- _Activity_:
Give back the line where "ATOM 241 C CA" appears and all the lines after it until the listing ends, unchanged and with nothing else.

- _Exercise data_:
· · · · · · ·

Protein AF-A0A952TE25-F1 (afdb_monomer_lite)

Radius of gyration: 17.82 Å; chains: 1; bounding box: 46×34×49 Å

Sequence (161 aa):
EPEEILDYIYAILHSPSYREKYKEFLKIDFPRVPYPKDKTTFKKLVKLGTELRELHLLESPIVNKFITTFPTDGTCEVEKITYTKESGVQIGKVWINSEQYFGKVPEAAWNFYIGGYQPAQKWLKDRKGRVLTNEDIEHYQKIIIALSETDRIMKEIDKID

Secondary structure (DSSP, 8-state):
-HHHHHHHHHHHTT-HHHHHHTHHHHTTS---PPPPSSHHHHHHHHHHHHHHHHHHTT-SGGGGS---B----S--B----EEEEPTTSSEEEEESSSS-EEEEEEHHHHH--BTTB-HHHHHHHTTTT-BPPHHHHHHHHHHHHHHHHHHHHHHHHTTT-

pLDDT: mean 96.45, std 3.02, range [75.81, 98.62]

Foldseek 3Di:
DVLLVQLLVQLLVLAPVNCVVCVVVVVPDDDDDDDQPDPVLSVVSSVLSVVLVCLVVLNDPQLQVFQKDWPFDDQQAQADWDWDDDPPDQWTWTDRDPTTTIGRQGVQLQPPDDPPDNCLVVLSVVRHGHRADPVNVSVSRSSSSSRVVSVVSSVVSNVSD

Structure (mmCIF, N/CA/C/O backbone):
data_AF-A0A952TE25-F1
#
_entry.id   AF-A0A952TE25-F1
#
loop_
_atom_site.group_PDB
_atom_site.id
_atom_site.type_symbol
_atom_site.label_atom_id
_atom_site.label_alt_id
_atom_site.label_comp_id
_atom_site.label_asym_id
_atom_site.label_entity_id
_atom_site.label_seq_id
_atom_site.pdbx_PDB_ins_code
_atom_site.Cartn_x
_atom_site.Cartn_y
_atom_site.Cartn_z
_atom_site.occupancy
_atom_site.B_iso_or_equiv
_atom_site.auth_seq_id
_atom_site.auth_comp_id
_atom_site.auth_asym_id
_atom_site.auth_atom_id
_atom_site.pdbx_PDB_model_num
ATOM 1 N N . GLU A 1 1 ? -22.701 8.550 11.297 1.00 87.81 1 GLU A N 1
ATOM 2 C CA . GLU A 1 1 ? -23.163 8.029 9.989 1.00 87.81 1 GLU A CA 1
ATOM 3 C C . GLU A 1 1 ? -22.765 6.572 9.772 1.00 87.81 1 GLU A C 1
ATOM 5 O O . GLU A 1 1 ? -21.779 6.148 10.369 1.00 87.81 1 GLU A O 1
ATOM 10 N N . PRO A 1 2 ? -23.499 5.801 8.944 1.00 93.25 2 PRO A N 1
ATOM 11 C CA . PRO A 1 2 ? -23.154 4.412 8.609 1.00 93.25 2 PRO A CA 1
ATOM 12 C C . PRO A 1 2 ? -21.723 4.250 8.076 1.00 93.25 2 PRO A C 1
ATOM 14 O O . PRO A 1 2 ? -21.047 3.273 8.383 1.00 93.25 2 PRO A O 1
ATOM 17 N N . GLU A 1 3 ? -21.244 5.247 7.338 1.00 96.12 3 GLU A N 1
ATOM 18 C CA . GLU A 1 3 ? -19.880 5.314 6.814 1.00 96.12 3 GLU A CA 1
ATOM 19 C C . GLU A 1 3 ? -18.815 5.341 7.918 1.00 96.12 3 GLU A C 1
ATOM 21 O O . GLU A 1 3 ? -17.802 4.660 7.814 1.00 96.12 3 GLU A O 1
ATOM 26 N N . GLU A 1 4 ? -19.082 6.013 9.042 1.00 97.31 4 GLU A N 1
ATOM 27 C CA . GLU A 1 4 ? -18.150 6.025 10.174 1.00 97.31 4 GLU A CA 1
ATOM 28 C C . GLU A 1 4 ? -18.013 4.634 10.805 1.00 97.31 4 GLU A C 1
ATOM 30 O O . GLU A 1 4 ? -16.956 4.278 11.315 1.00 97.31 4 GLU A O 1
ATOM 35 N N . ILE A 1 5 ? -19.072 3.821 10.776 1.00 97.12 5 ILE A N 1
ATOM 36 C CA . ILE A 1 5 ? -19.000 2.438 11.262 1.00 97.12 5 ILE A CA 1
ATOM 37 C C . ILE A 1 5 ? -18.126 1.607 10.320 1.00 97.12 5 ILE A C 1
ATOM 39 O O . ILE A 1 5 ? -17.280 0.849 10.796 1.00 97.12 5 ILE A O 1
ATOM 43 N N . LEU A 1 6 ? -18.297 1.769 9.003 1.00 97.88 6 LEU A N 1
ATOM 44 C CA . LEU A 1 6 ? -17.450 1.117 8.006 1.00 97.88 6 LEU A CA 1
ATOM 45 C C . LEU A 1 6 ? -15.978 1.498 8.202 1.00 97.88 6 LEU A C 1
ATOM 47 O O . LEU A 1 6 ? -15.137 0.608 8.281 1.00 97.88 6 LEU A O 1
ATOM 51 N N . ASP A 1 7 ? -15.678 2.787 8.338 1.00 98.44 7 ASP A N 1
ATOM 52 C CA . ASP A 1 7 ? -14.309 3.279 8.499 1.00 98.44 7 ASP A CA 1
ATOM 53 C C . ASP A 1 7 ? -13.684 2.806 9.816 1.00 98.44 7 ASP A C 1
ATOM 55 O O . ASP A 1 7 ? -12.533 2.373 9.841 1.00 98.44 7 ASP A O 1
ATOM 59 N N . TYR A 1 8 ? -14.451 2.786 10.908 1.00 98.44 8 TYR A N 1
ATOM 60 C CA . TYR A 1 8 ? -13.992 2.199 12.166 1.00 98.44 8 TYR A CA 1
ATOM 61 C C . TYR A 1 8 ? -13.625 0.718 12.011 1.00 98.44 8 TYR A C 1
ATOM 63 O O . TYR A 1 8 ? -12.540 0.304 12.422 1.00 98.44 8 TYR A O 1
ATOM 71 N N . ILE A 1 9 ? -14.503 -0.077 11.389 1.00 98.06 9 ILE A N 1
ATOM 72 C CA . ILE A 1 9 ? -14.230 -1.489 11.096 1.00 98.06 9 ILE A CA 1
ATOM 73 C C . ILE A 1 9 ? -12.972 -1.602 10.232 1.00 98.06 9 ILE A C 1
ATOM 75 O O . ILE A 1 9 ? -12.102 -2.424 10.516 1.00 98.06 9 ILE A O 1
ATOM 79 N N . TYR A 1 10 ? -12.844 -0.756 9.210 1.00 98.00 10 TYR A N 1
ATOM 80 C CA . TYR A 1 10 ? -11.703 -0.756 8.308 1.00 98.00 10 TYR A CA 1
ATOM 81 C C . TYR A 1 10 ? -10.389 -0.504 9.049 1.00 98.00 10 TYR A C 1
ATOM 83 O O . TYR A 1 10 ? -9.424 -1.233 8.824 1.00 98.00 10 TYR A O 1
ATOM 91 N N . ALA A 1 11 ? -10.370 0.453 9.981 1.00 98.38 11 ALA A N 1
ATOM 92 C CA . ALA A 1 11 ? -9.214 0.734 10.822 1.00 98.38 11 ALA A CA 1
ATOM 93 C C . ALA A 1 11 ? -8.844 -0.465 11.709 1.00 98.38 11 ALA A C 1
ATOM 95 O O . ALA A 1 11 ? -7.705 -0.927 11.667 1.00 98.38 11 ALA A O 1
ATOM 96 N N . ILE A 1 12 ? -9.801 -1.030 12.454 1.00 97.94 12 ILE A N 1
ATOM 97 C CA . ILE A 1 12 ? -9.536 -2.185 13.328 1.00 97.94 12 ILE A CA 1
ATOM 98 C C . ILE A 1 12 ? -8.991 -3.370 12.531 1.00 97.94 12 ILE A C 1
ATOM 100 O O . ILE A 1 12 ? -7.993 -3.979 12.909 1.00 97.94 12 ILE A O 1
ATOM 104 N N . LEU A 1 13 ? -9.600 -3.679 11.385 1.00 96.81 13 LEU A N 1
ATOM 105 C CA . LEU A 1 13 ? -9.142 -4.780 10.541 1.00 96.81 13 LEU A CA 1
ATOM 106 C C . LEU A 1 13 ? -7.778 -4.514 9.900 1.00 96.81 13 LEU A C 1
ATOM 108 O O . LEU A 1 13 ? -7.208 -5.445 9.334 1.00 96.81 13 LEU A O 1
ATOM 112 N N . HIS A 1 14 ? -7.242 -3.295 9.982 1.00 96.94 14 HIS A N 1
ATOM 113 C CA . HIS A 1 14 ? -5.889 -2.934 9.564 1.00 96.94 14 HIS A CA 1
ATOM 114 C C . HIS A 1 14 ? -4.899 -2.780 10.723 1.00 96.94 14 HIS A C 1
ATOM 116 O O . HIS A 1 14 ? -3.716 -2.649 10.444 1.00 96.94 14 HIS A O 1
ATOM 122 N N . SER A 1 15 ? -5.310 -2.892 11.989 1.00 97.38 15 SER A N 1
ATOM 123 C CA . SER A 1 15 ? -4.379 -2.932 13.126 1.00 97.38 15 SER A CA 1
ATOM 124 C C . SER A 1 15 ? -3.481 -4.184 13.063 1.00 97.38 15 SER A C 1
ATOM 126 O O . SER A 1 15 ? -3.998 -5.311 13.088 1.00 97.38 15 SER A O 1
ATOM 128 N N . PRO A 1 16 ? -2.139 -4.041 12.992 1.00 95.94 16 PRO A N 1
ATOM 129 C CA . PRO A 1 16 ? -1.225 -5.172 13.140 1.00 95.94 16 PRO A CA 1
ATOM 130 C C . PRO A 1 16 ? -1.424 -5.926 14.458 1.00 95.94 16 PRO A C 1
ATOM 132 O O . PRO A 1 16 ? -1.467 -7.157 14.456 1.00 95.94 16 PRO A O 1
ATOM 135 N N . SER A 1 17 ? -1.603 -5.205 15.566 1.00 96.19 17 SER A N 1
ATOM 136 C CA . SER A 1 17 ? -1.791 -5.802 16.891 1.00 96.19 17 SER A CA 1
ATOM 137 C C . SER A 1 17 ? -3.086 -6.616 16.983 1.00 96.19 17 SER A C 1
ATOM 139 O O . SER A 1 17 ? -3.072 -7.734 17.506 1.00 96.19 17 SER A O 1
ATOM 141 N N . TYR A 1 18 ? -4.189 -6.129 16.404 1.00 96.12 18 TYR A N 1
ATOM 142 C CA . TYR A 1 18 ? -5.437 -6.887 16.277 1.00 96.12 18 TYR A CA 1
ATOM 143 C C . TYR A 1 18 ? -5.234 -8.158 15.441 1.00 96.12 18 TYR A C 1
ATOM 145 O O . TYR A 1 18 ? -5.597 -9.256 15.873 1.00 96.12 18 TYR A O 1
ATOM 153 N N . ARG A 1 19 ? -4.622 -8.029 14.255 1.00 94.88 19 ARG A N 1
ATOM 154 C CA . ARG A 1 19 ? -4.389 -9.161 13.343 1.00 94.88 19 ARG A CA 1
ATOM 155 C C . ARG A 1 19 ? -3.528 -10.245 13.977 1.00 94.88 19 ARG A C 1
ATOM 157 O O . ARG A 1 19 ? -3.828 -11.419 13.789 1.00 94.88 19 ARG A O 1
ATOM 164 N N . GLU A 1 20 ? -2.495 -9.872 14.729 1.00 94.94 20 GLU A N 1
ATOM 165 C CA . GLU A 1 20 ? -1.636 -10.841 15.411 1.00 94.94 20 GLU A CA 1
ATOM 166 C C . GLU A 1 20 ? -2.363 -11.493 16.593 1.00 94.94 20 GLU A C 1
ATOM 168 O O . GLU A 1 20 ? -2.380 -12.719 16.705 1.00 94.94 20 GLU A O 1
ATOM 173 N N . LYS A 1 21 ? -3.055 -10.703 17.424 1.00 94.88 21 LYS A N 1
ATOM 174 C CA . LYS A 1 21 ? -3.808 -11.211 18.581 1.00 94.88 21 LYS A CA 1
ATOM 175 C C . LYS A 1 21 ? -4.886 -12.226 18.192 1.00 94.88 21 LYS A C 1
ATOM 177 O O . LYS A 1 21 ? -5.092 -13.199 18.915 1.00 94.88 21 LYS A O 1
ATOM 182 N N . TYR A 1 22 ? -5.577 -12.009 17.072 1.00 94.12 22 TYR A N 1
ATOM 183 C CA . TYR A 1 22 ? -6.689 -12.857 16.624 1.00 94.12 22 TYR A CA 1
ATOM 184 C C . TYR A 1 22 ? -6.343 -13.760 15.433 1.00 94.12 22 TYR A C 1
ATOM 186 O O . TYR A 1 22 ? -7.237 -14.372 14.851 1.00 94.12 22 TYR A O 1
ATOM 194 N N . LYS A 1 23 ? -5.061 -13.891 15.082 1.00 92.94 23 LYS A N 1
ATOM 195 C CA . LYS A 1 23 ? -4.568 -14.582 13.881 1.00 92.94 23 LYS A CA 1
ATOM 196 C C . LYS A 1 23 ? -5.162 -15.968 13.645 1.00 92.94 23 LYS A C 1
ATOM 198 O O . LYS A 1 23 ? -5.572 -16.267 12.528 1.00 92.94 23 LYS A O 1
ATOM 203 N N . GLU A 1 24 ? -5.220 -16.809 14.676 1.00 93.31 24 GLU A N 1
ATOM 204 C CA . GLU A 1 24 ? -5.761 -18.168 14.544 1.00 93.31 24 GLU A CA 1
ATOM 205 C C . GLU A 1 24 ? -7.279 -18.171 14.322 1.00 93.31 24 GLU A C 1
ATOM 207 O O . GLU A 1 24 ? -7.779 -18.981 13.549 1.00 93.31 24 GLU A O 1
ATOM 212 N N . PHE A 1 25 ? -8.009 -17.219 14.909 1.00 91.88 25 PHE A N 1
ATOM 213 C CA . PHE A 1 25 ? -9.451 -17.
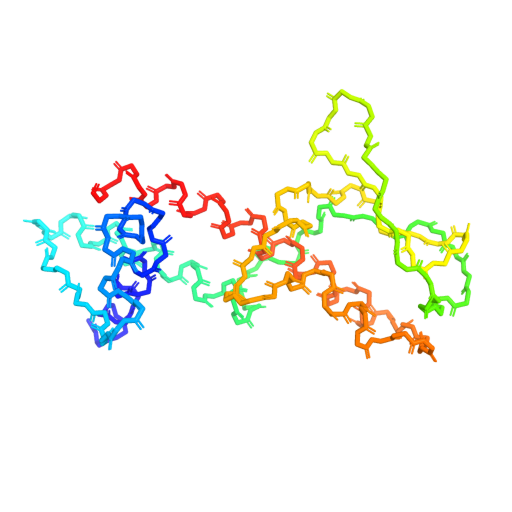081 14.688 1.00 91.88 25 PHE A CA 1
ATOM 214 C C . PHE A 1 25 ? -9.768 -16.538 13.294 1.00 91.88 25 PHE A C 1
ATOM 216 O O . PHE A 1 25 ? -10.667 -17.052 12.634 1.00 91.88 25 PHE A O 1
ATOM 223 N N . LEU A 1 26 ? -8.989 -15.562 12.814 1.00 91.94 26 LEU A N 1
ATOM 224 C CA . LEU A 1 26 ? -9.150 -14.962 11.484 1.00 91.94 26 LEU A CA 1
ATOM 225 C C . LEU A 1 26 ? -8.951 -15.963 10.334 1.00 91.94 26 LEU A C 1
ATOM 227 O O .
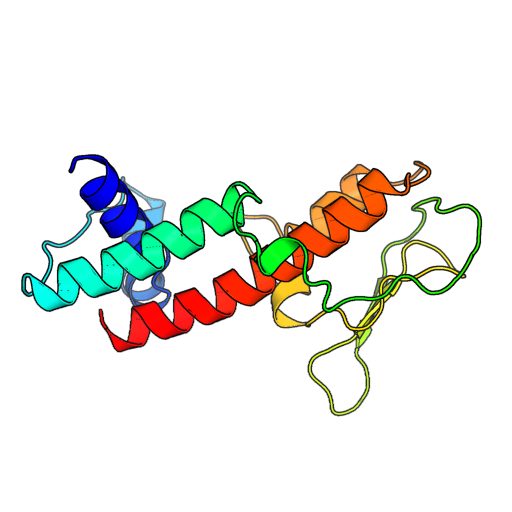 LEU A 1 26 ? -9.377 -15.697 9.214 1.00 91.94 26 LEU A O 1
ATOM 231 N N . LYS A 1 27 ? -8.301 -17.105 10.592 1.00 89.44 27 LYS A N 1
ATOM 232 C CA . LYS A 1 27 ? -8.151 -18.197 9.617 1.00 89.44 27 LYS A CA 1
ATOM 233 C C . LYS A 1 27 ? -9.383 -19.102 9.520 1.00 89.44 27 LYS A C 1
ATOM 235 O O . LYS A 1 27 ? -9.497 -19.830 8.539 1.00 89.44 27 LYS A O 1
ATOM 240 N N . ILE A 1 28 ? -10.238 -19.120 10.544 1.00 91.62 28 ILE A N 1
ATOM 241 C CA . ILE A 1 28 ? -11.281 -20.142 10.722 1.00 91.62 28 ILE A CA 1
ATOM 242 C C . ILE A 1 28 ? -12.686 -19.546 10.573 1.00 91.62 28 ILE A C 1
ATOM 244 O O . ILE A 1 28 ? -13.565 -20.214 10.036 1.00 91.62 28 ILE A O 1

· · · · · · ·

- _Written solution_:
ATOM 241 C CA . ILE A 1 28 ? -11.281 -20.142 10.722 1.00 91.62 28 ILE A CA 1
ATOM 242 C C . ILE A 1 28 ? -12.686 -19.546 10.573 1.00 91.62 28 ILE A C 1
ATOM 244 O O . ILE A 1 28 ? -13.565 -20.214 10.036 1.00 91.62 28 ILE A O 1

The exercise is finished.